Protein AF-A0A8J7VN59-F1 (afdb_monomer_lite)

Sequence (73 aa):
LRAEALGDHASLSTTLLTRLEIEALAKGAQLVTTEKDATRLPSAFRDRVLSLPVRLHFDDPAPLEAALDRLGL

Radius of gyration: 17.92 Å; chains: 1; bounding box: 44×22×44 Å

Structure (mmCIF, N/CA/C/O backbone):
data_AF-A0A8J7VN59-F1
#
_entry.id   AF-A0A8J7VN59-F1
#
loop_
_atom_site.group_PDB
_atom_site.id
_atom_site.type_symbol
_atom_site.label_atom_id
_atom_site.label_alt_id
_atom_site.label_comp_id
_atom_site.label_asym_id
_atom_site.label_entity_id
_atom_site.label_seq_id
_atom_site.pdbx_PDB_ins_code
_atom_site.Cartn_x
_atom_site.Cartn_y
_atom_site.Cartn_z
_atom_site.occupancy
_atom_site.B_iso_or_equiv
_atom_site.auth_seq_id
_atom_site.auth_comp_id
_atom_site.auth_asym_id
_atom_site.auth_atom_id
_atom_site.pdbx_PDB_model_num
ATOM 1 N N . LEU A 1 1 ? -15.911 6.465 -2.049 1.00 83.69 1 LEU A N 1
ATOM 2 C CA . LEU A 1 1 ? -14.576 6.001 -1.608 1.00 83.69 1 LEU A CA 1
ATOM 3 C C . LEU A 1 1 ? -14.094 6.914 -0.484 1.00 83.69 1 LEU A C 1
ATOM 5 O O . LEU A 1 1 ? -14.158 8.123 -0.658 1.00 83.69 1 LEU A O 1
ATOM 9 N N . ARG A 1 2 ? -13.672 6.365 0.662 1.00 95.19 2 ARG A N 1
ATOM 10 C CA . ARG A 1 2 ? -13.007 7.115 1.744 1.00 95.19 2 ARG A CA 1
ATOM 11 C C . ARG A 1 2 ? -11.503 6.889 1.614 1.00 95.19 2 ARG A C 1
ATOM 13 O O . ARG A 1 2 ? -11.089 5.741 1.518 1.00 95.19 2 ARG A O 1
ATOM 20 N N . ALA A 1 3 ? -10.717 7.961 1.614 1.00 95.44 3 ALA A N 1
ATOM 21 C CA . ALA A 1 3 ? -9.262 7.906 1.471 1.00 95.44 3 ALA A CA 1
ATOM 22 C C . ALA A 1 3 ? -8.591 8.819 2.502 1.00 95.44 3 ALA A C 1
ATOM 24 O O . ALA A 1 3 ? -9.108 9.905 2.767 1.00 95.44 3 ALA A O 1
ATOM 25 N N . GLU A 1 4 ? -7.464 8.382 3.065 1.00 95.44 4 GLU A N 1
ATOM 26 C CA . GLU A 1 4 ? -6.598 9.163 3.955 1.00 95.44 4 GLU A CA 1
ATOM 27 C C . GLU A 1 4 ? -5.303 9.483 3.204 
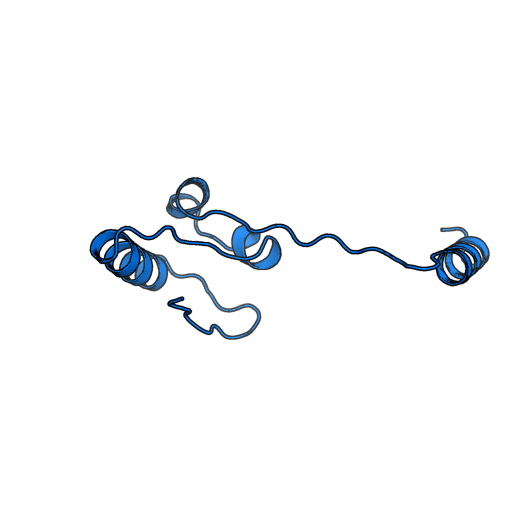1.00 95.44 4 GLU A C 1
ATOM 29 O O . GLU A 1 4 ? -4.570 8.571 2.824 1.00 95.44 4 GLU A O 1
ATOM 34 N N . ALA A 1 5 ? -5.027 10.767 2.973 1.00 95.19 5 ALA A N 1
ATOM 35 C CA . ALA A 1 5 ? -3.772 11.188 2.364 1.00 95.19 5 ALA A CA 1
ATOM 36 C C . ALA A 1 5 ? -2.658 11.178 3.416 1.00 95.19 5 ALA A C 1
ATOM 38 O O . A
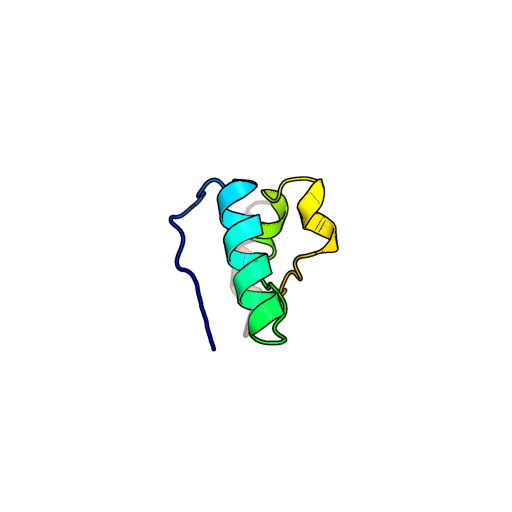LA A 1 5 ? -2.806 11.761 4.490 1.00 95.19 5 ALA A O 1
ATOM 39 N N . LEU A 1 6 ? -1.539 10.535 3.095 1.00 94.81 6 LEU A N 1
ATOM 40 C CA . LEU A 1 6 ? -0.347 10.499 3.935 1.00 94.81 6 LEU A CA 1
ATOM 41 C C . LEU A 1 6 ? 0.818 11.150 3.194 1.00 94.81 6 LEU A C 1
ATOM 43 O O . LEU A 1 6 ? 0.871 11.134 1.964 1.00 94.81 6 LEU A O 1
ATOM 47 N N . GLY A 1 7 ? 1.750 11.723 3.954 1.00 95.00 7 GLY A N 1
ATOM 48 C CA . GLY A 1 7 ? 3.005 12.209 3.394 1.00 95.00 7 GLY A CA 1
ATOM 49 C C . GLY A 1 7 ? 3.813 11.072 2.771 1.00 95.00 7 GLY A C 1
ATOM 50 O O . GLY A 1 7 ? 3.635 9.895 3.103 1.00 95.00 7 GLY A O 1
ATOM 51 N N . ASP A 1 8 ? 4.733 11.423 1.879 1.00 92.62 8 ASP A N 1
ATOM 52 C CA . ASP A 1 8 ? 5.653 10.427 1.351 1.00 92.62 8 ASP A CA 1
ATOM 53 C C . ASP A 1 8 ? 6.538 9.871 2.474 1.00 92.62 8 ASP A C 1
ATOM 55 O O . ASP A 1 8 ? 6.894 10.582 3.415 1.00 92.62 8 ASP A O 1
ATOM 59 N N . HIS A 1 9 ? 6.821 8.570 2.413 1.00 92.56 9 HIS A N 1
ATOM 60 C CA . HIS A 1 9 ? 7.516 7.828 3.472 1.00 92.56 9 HIS A CA 1
ATOM 61 C C . HIS A 1 9 ? 6.917 7.992 4.885 1.00 92.56 9 HIS A C 1
ATOM 63 O O . HIS A 1 9 ? 7.597 7.716 5.872 1.00 92.56 9 HIS A O 1
ATOM 69 N N . ALA A 1 10 ? 5.648 8.399 5.011 1.00 93.31 10 ALA A N 1
ATOM 70 C CA . ALA A 1 10 ? 5.032 8.613 6.314 1.00 93.31 10 ALA A CA 1
ATOM 71 C C . ALA A 1 10 ? 5.080 7.355 7.196 1.00 93.31 10 ALA A C 1
ATOM 73 O O . ALA A 1 10 ? 4.887 6.224 6.728 1.00 93.31 10 ALA A O 1
ATOM 74 N N . SER A 1 11 ? 5.294 7.580 8.494 1.00 94.12 11 SER A N 1
ATOM 75 C CA . SER A 1 11 ? 5.256 6.545 9.524 1.00 94.12 11 SER A CA 1
ATOM 76 C C . SER A 1 11 ? 3.831 6.032 9.725 1.00 94.12 11 SER A C 1
ATOM 78 O O . SER A 1 11 ? 2.945 6.770 10.160 1.00 94.12 11 SER A O 1
ATOM 80 N N . LEU A 1 12 ? 3.617 4.741 9.470 1.00 95.62 12 LEU A N 1
ATOM 81 C CA . LEU A 1 12 ? 2.334 4.067 9.673 1.00 95.62 12 LEU A CA 1
ATOM 82 C C . LEU A 1 12 ? 2.214 3.582 11.122 1.00 95.62 12 LEU A C 1
ATOM 84 O O . LEU A 1 12 ? 2.354 2.396 11.415 1.00 95.62 12 LEU A O 1
ATOM 88 N N . SER A 1 13 ? 2.015 4.521 12.049 1.00 95.69 13 SER A N 1
ATOM 89 C CA . SER A 1 13 ? 1.915 4.192 13.473 1.00 95.69 13 SER A CA 1
ATOM 90 C C . SER A 1 13 ? 0.706 3.299 13.765 1.00 95.69 13 SER A C 1
ATOM 92 O O . SER A 1 13 ? -0.351 3.426 13.144 1.00 95.69 13 SER A O 1
ATOM 94 N N . THR A 1 14 ? 0.836 2.430 14.770 1.00 96.31 14 THR A N 1
ATOM 95 C CA . THR A 1 14 ? -0.265 1.587 15.262 1.00 96.31 14 THR A CA 1
ATOM 96 C C . THR A 1 14 ? -1.501 2.427 15.584 1.00 96.31 14 THR A C 1
ATOM 98 O O . THR A 1 14 ? -2.599 2.065 15.190 1.00 96.31 14 THR A O 1
ATOM 101 N N . THR A 1 15 ? -1.334 3.591 16.222 1.00 97.06 15 THR A N 1
ATOM 102 C CA . THR A 1 15 ? -2.445 4.491 16.569 1.00 97.06 15 THR A CA 1
ATOM 103 C C . THR A 1 15 ? -3.207 4.984 15.340 1.00 97.06 15 THR A C 1
ATOM 105 O O . THR A 1 15 ? -4.439 4.972 15.336 1.00 97.06 15 THR A O 1
ATOM 108 N N . LEU A 1 16 ? -2.492 5.397 14.286 1.00 96.56 16 LEU A N 1
ATOM 109 C CA . LEU A 1 16 ? -3.106 5.821 13.027 1.00 96.56 16 LEU A CA 1
ATOM 110 C C . LEU A 1 16 ? -3.888 4.669 12.392 1.00 96.56 16 LEU A C 1
ATOM 112 O O . LEU A 1 16 ? -5.050 4.843 12.026 1.00 96.56 16 LEU A O 1
ATOM 116 N N . LEU A 1 17 ? -3.259 3.499 12.283 1.00 97.50 17 LEU A N 1
ATOM 117 C CA . LEU A 1 17 ? -3.857 2.336 11.631 1.00 97.50 17 LEU A CA 1
ATOM 118 C C . LEU A 1 17 ? -5.074 1.812 12.398 1.00 97.50 17 LEU A C 1
ATOM 120 O O . LEU A 1 17 ? -6.092 1.545 11.772 1.00 97.50 17 LEU A O 1
ATOM 124 N N . THR A 1 18 ? -5.026 1.761 13.733 1.00 97.69 18 THR A N 1
ATOM 125 C CA . THR A 1 18 ? -6.180 1.388 14.567 1.00 97.69 18 THR A CA 1
ATOM 126 C C . THR A 1 18 ? -7.352 2.343 14.348 1.00 97.69 18 THR A C 1
ATOM 128 O O . THR A 1 18 ? -8.489 1.903 14.196 1.00 97.69 18 THR A O 1
ATOM 131 N N . ARG A 1 19 ? -7.098 3.658 14.287 1.00 97.69 19 ARG A N 1
ATOM 132 C CA . ARG A 1 19 ? -8.152 4.649 14.011 1.00 97.69 19 ARG A CA 1
ATOM 133 C C . ARG A 1 19 ? -8.803 4.399 12.648 1.00 97.69 19 ARG A C 1
ATOM 135 O O . ARG A 1 19 ? -10.027 4.424 12.545 1.00 97.69 19 ARG A O 1
ATOM 142 N N . LEU A 1 20 ? -7.991 4.169 11.616 1.00 97.56 20 LEU A N 1
ATOM 143 C CA . LEU A 1 20 ? -8.481 3.899 10.261 1.00 97.56 20 LEU A CA 1
ATOM 144 C C . LEU A 1 20 ? -9.234 2.564 10.181 1.00 97.56 20 LEU A C 1
ATOM 146 O O . LEU A 1 20 ? -10.260 2.491 9.514 1.00 97.56 20 LEU A O 1
ATOM 150 N N . GLU A 1 21 ? -8.767 1.531 10.879 1.00 97.25 21 GLU A N 1
ATOM 151 C CA . GLU A 1 21 ? -9.420 0.220 10.946 1.00 97.25 21 GLU A CA 1
ATOM 152 C C . GLU A 1 21 ? -10.796 0.306 11.614 1.00 97.25 21 GLU A C 1
ATOM 154 O O . GLU A 1 21 ? -11.763 -0.232 11.082 1.00 97.25 21 GLU A O 1
ATOM 159 N N . ILE A 1 22 ? -10.921 1.044 12.723 1.00 98.00 22 ILE A N 1
ATOM 160 C CA . ILE A 1 22 ? -12.215 1.288 13.381 1.00 98.00 22 ILE A CA 1
ATOM 161 C C . ILE A 1 22 ? -13.177 2.009 12.429 1.00 98.00 22 ILE A C 1
ATOM 163 O O . ILE A 1 22 ? -14.343 1.628 12.322 1.00 98.00 22 ILE A O 1
ATOM 167 N N . GLU A 1 23 ? -12.698 3.029 11.711 1.00 97.88 23 GLU A N 1
ATOM 168 C CA . GLU A 1 23 ? -13.517 3.734 10.721 1.00 97.88 23 GLU A CA 1
ATOM 169 C C . GLU A 1 23 ? -13.952 2.802 9.580 1.00 97.88 23 GLU A C 1
ATOM 171 O O . GLU A 1 23 ? -15.101 2.864 9.135 1.00 97.88 23 GLU A O 1
ATOM 176 N N . ALA A 1 24 ? -13.052 1.932 9.116 1.00 97.81 24 ALA A N 1
ATOM 177 C CA . ALA A 1 24 ? -13.339 0.961 8.071 1.00 97.81 24 ALA A CA 1
ATOM 178 C C . ALA A 1 24 ? -14.392 -0.058 8.535 1.00 97.81 24 ALA A C 1
ATOM 180 O O . ALA A 1 24 ? -15.396 -0.241 7.847 1.00 97.81 24 ALA A O 1
ATOM 181 N N . LEU A 1 25 ? -14.238 -0.625 9.736 1.00 97.12 25 LEU A N 1
ATOM 182 C CA . LEU A 1 25 ? -15.191 -1.563 10.337 1.00 97.12 25 LEU A CA 1
ATOM 183 C C . LEU A 1 25 ? -16.587 -0.951 10.482 1.00 97.12 25 LEU A C 1
ATOM 185 O O . LEU A 1 25 ? -17.570 -1.565 10.070 1.00 97.12 25 LEU A O 1
ATOM 189 N N . ALA A 1 26 ? -16.683 0.285 10.982 1.00 97.88 26 ALA A N 1
ATOM 190 C CA . ALA A 1 26 ? -17.959 0.996 11.111 1.00 97.88 26 ALA A CA 1
ATOM 191 C C . ALA A 1 26 ? -18.667 1.220 9.760 1.00 97.88 26 ALA A C 1
ATOM 193 O O . ALA A 1 26 ? -19.882 1.408 9.716 1.00 97.88 26 ALA A O 1
ATOM 194 N N . LYS A 1 27 ? -17.913 1.199 8.657 1.00 97.19 27 LYS A N 1
ATOM 195 C CA . LYS A 1 27 ? -18.410 1.374 7.287 1.00 97.19 27 LYS A CA 1
ATOM 196 C C . LYS A 1 27 ? -18.532 0.058 6.512 1.00 97.19 27 LYS A C 1
ATOM 198 O O . LYS A 1 27 ? -18.860 0.107 5.329 1.00 97.19 27 LYS A O 1
ATOM 203 N N . GLY A 1 28 ? -18.247 -1.091 7.133 1.00 97.19 28 GLY A N 1
ATOM 204 C CA . GLY A 1 28 ? -18.173 -2.380 6.434 1.00 97.19 28 GLY A CA 1
ATOM 205 C C . GLY A 1 28 ? -17.126 -2.390 5.313 1.00 97.19 28 GLY A C 1
ATOM 206 O O . GLY A 1 28 ? -17.326 -3.026 4.281 1.00 97.19 28 GLY A O 1
ATOM 207 N N . ALA A 1 29 ? -16.045 -1.627 5.479 1.00 97.25 29 ALA A N 1
ATOM 208 C CA . ALA A 1 29 ? -14.989 -1.437 4.496 1.00 97.25 29 ALA A CA 1
ATOM 209 C C . ALA A 1 29 ? -13.695 -2.153 4.908 1.00 97.25 29 ALA A C 1
ATOM 211 O O . ALA A 1 29 ? -13.461 -2.440 6.080 1.00 97.25 29 ALA A O 1
ATOM 212 N N . GLN A 1 30 ? -12.829 -2.387 3.923 1.00 96.81 30 GLN A N 1
ATOM 213 C CA . GLN A 1 30 ? -11.514 -2.998 4.090 1.00 96.81 30 GLN A CA 1
ATOM 214 C C . GLN A 1 30 ? -10.425 -1.936 3.923 1.00 96.81 30 GLN A C 1
ATOM 216 O O . GLN A 1 30 ? -10.488 -1.113 3.007 1.00 96.81 30 GLN A O 1
ATOM 221 N N . LEU A 1 31 ? -9.404 -1.971 4.781 1.00 97.56 31 LEU A N 1
ATOM 222 C CA . LEU A 1 31 ? -8.204 -1.169 4.567 1.00 97.56 31 LEU A CA 1
ATOM 223 C C . LEU A 1 31 ? -7.442 -1.693 3.349 1.00 97.56 31 LEU A C 1
ATOM 225 O O . LEU A 1 31 ? -7.144 -2.888 3.261 1.00 97.56 31 LEU A O 1
ATOM 229 N N . VAL A 1 32 ? -7.111 -0.779 2.442 1.00 96.88 32 VAL A N 1
ATOM 230 C CA . VAL A 1 32 ? -6.333 -1.043 1.232 1.00 96.88 32 VAL A CA 1
ATOM 231 C C . VAL A 1 32 ? -5.204 -0.021 1.147 1.00 96.88 32 VAL A C 1
ATOM 233 O O . VAL A 1 32 ? -5.412 1.161 1.428 1.00 96.88 32 VAL A O 1
ATOM 236 N N . THR A 1 33 ? -4.011 -0.462 0.767 1.00 96.00 33 THR A N 1
ATOM 237 C CA . THR A 1 33 ? -2.846 0.402 0.545 1.00 96.00 33 THR A CA 1
ATOM 238 C C . THR A 1 33 ? -2.041 -0.061 -0.671 1.00 96.00 33 THR A C 1
ATOM 240 O O . THR A 1 33 ? -2.403 -1.032 -1.329 1.00 96.00 33 THR A O 1
ATOM 243 N N . THR A 1 34 ? -0.968 0.643 -1.012 1.00 94.38 34 THR A N 1
ATOM 244 C CA . THR A 1 34 ? -0.073 0.259 -2.114 1.00 94.38 34 THR A CA 1
ATOM 245 C C . THR A 1 34 ? 0.955 -0.781 -1.657 1.00 94.38 34 THR A C 1
ATOM 247 O O . THR A 1 34 ? 1.281 -0.857 -0.472 1.00 94.38 34 THR A O 1
ATOM 250 N N . GLU A 1 35 ? 1.540 -1.551 -2.584 1.00 94.38 35 GLU A N 1
ATOM 251 C CA . GLU A 1 35 ? 2.670 -2.450 -2.265 1.00 94.38 35 GLU A CA 1
ATOM 252 C C . GLU A 1 35 ? 3.840 -1.681 -1.616 1.00 94.38 35 GLU A C 1
ATOM 254 O O . GLU A 1 35 ? 4.448 -2.169 -0.664 1.00 94.38 35 GLU A O 1
ATOM 259 N N . LYS A 1 36 ? 4.090 -0.435 -2.053 1.00 93.62 36 LYS A N 1
ATOM 260 C CA . LYS A 1 36 ? 5.111 0.459 -1.478 1.00 93.62 36 LYS A CA 1
ATOM 261 C C . LYS A 1 36 ? 4.904 0.665 0.021 1.00 93.62 36 LYS A C 1
ATOM 263 O O . LYS A 1 36 ? 5.843 0.539 0.807 1.00 93.62 36 LYS A O 1
ATOM 268 N N . ASP A 1 37 ? 3.685 1.003 0.423 1.00 94.94 37 ASP A N 1
ATOM 269 C CA . ASP A 1 37 ? 3.372 1.352 1.809 1.00 94.94 37 ASP A CA 1
ATOM 270 C C . ASP A 1 37 ? 3.179 0.118 2.693 1.00 94.94 37 ASP A C 1
ATOM 272 O O . ASP A 1 37 ? 3.521 0.159 3.876 1.00 94.94 37 ASP A O 1
ATOM 276 N N . ALA A 1 38 ? 2.748 -1.007 2.111 1.00 94.94 38 ALA A N 1
ATOM 277 C CA . ALA A 1 38 ? 2.628 -2.286 2.807 1.00 94.94 38 ALA A CA 1
ATOM 278 C C . ALA A 1 38 ? 3.953 -2.740 3.449 1.00 94.94 38 ALA A C 1
ATOM 280 O O . ALA A 1 38 ? 3.950 -3.278 4.557 1.00 94.94 38 ALA A O 1
ATOM 281 N N . THR A 1 39 ? 5.097 -2.451 2.813 1.00 94.12 39 THR A N 1
ATOM 282 C CA . THR A 1 39 ? 6.432 -2.770 3.363 1.00 94.12 39 THR A CA 1
ATOM 283 C C . THR A 1 39 ? 6.726 -2.092 4.705 1.00 94.12 39 THR A C 1
ATOM 285 O O . THR A 1 39 ? 7.519 -2.606 5.495 1.00 94.12 39 THR A O 1
ATOM 288 N N . ARG A 1 40 ? 6.067 -0.960 4.990 1.00 94.88 40 ARG A N 1
ATOM 289 C CA . ARG A 1 40 ? 6.255 -0.168 6.215 1.00 94.88 40 ARG A CA 1
ATOM 290 C C . ARG A 1 40 ? 5.213 -0.470 7.289 1.00 94.88 40 ARG A C 1
ATOM 292 O O . ARG A 1 40 ? 5.262 0.133 8.361 1.00 94.88 40 ARG A O 1
ATOM 299 N N . LEU A 1 41 ? 4.271 -1.381 7.029 1.00 96.38 41 LEU A N 1
ATOM 300 C CA . LEU A 1 41 ? 3.252 -1.743 8.009 1.00 96.38 41 LEU A CA 1
ATOM 301 C C . LEU A 1 41 ? 3.883 -2.426 9.234 1.00 96.38 41 LEU A C 1
ATOM 303 O O . LEU A 1 41 ? 4.697 -3.353 9.079 1.00 96.38 41 LEU A O 1
ATOM 307 N N . PRO A 1 42 ? 3.459 -2.044 10.456 1.00 96.12 42 PRO A N 1
ATOM 308 C CA . PRO A 1 42 ? 3.745 -2.817 11.657 1.00 96.12 42 PRO A CA 1
ATOM 309 C
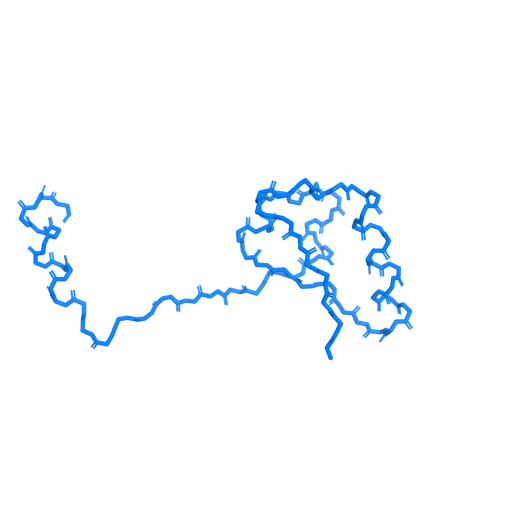 C . PRO A 1 42 ? 3.295 -4.268 11.478 1.00 96.12 42 PRO A C 1
ATOM 311 O O . PRO A 1 42 ? 2.263 -4.525 10.856 1.00 96.12 42 PRO A O 1
ATOM 314 N N . SER A 1 43 ? 4.035 -5.218 12.057 1.00 95.50 43 SER A N 1
ATOM 315 C CA . SER A 1 43 ? 3.753 -6.659 11.930 1.00 95.50 43 SER A CA 1
ATOM 316 C C . SER A 1 43 ? 2.294 -7.004 12.234 1.00 95.50 43 SER A C 1
ATOM 318 O O . SER A 1 43 ? 1.664 -7.716 11.461 1.00 95.50 43 SER A O 1
ATOM 320 N N . ALA A 1 44 ? 1.729 -6.408 13.287 1.00 94.94 44 ALA A N 1
ATOM 321 C CA . ALA A 1 44 ? 0.347 -6.617 13.709 1.00 94.94 44 ALA A CA 1
ATOM 322 C C . ALA A 1 44 ? -0.712 -6.207 12.667 1.00 94.94 44 ALA A C 1
ATOM 324 O O . ALA A 1 44 ? -1.874 -6.564 12.829 1.00 94.94 44 ALA A O 1
ATOM 325 N N . PHE A 1 45 ? -0.377 -5.422 11.641 1.00 96.31 45 PHE A N 1
ATOM 326 C CA . PHE A 1 45 ? -1.328 -4.941 10.628 1.00 96.31 45 PHE A CA 1
ATOM 327 C C . PHE A 1 45 ? -1.156 -5.582 9.250 1.00 96.31 45 PHE A C 1
ATOM 329 O O . PHE A 1 45 ? -2.003 -5.360 8.389 1.00 96.31 45 PHE A O 1
ATOM 336 N N . ARG A 1 46 ? -0.107 -6.382 9.025 1.00 94.94 46 ARG A N 1
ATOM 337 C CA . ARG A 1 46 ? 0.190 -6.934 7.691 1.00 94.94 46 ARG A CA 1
-- -- --
Output, from the data above, the lines from the line with "ATOM 150 N N" to the line with "ATOM 159 N N" exactly as they stand, both ends included and nothing else.

### Task output
ATOM 150 N N . GLU A 1 21 ? -8.767 1.531 10.879 1.00 97.25 21 GLU A N 1
ATOM 151 C CA . GLU A 1 21 ? -9.420 0.220 10.946 1.00 97.25 21 GLU A CA 1
ATOM 152 C C . GLU A 1 21 ? -10.796 0.306 11.614 1.00 97.25 21 GLU A C 1
ATOM 154 O O . GLU A 1 21 ? -11.763 -0.232 11.082 1.00 97.25 21 GLU A O 1
ATOM 159 N N . ILE A 1 22 ? -10.921 1.044 12.723 1.00 98.00 22 ILE A N 1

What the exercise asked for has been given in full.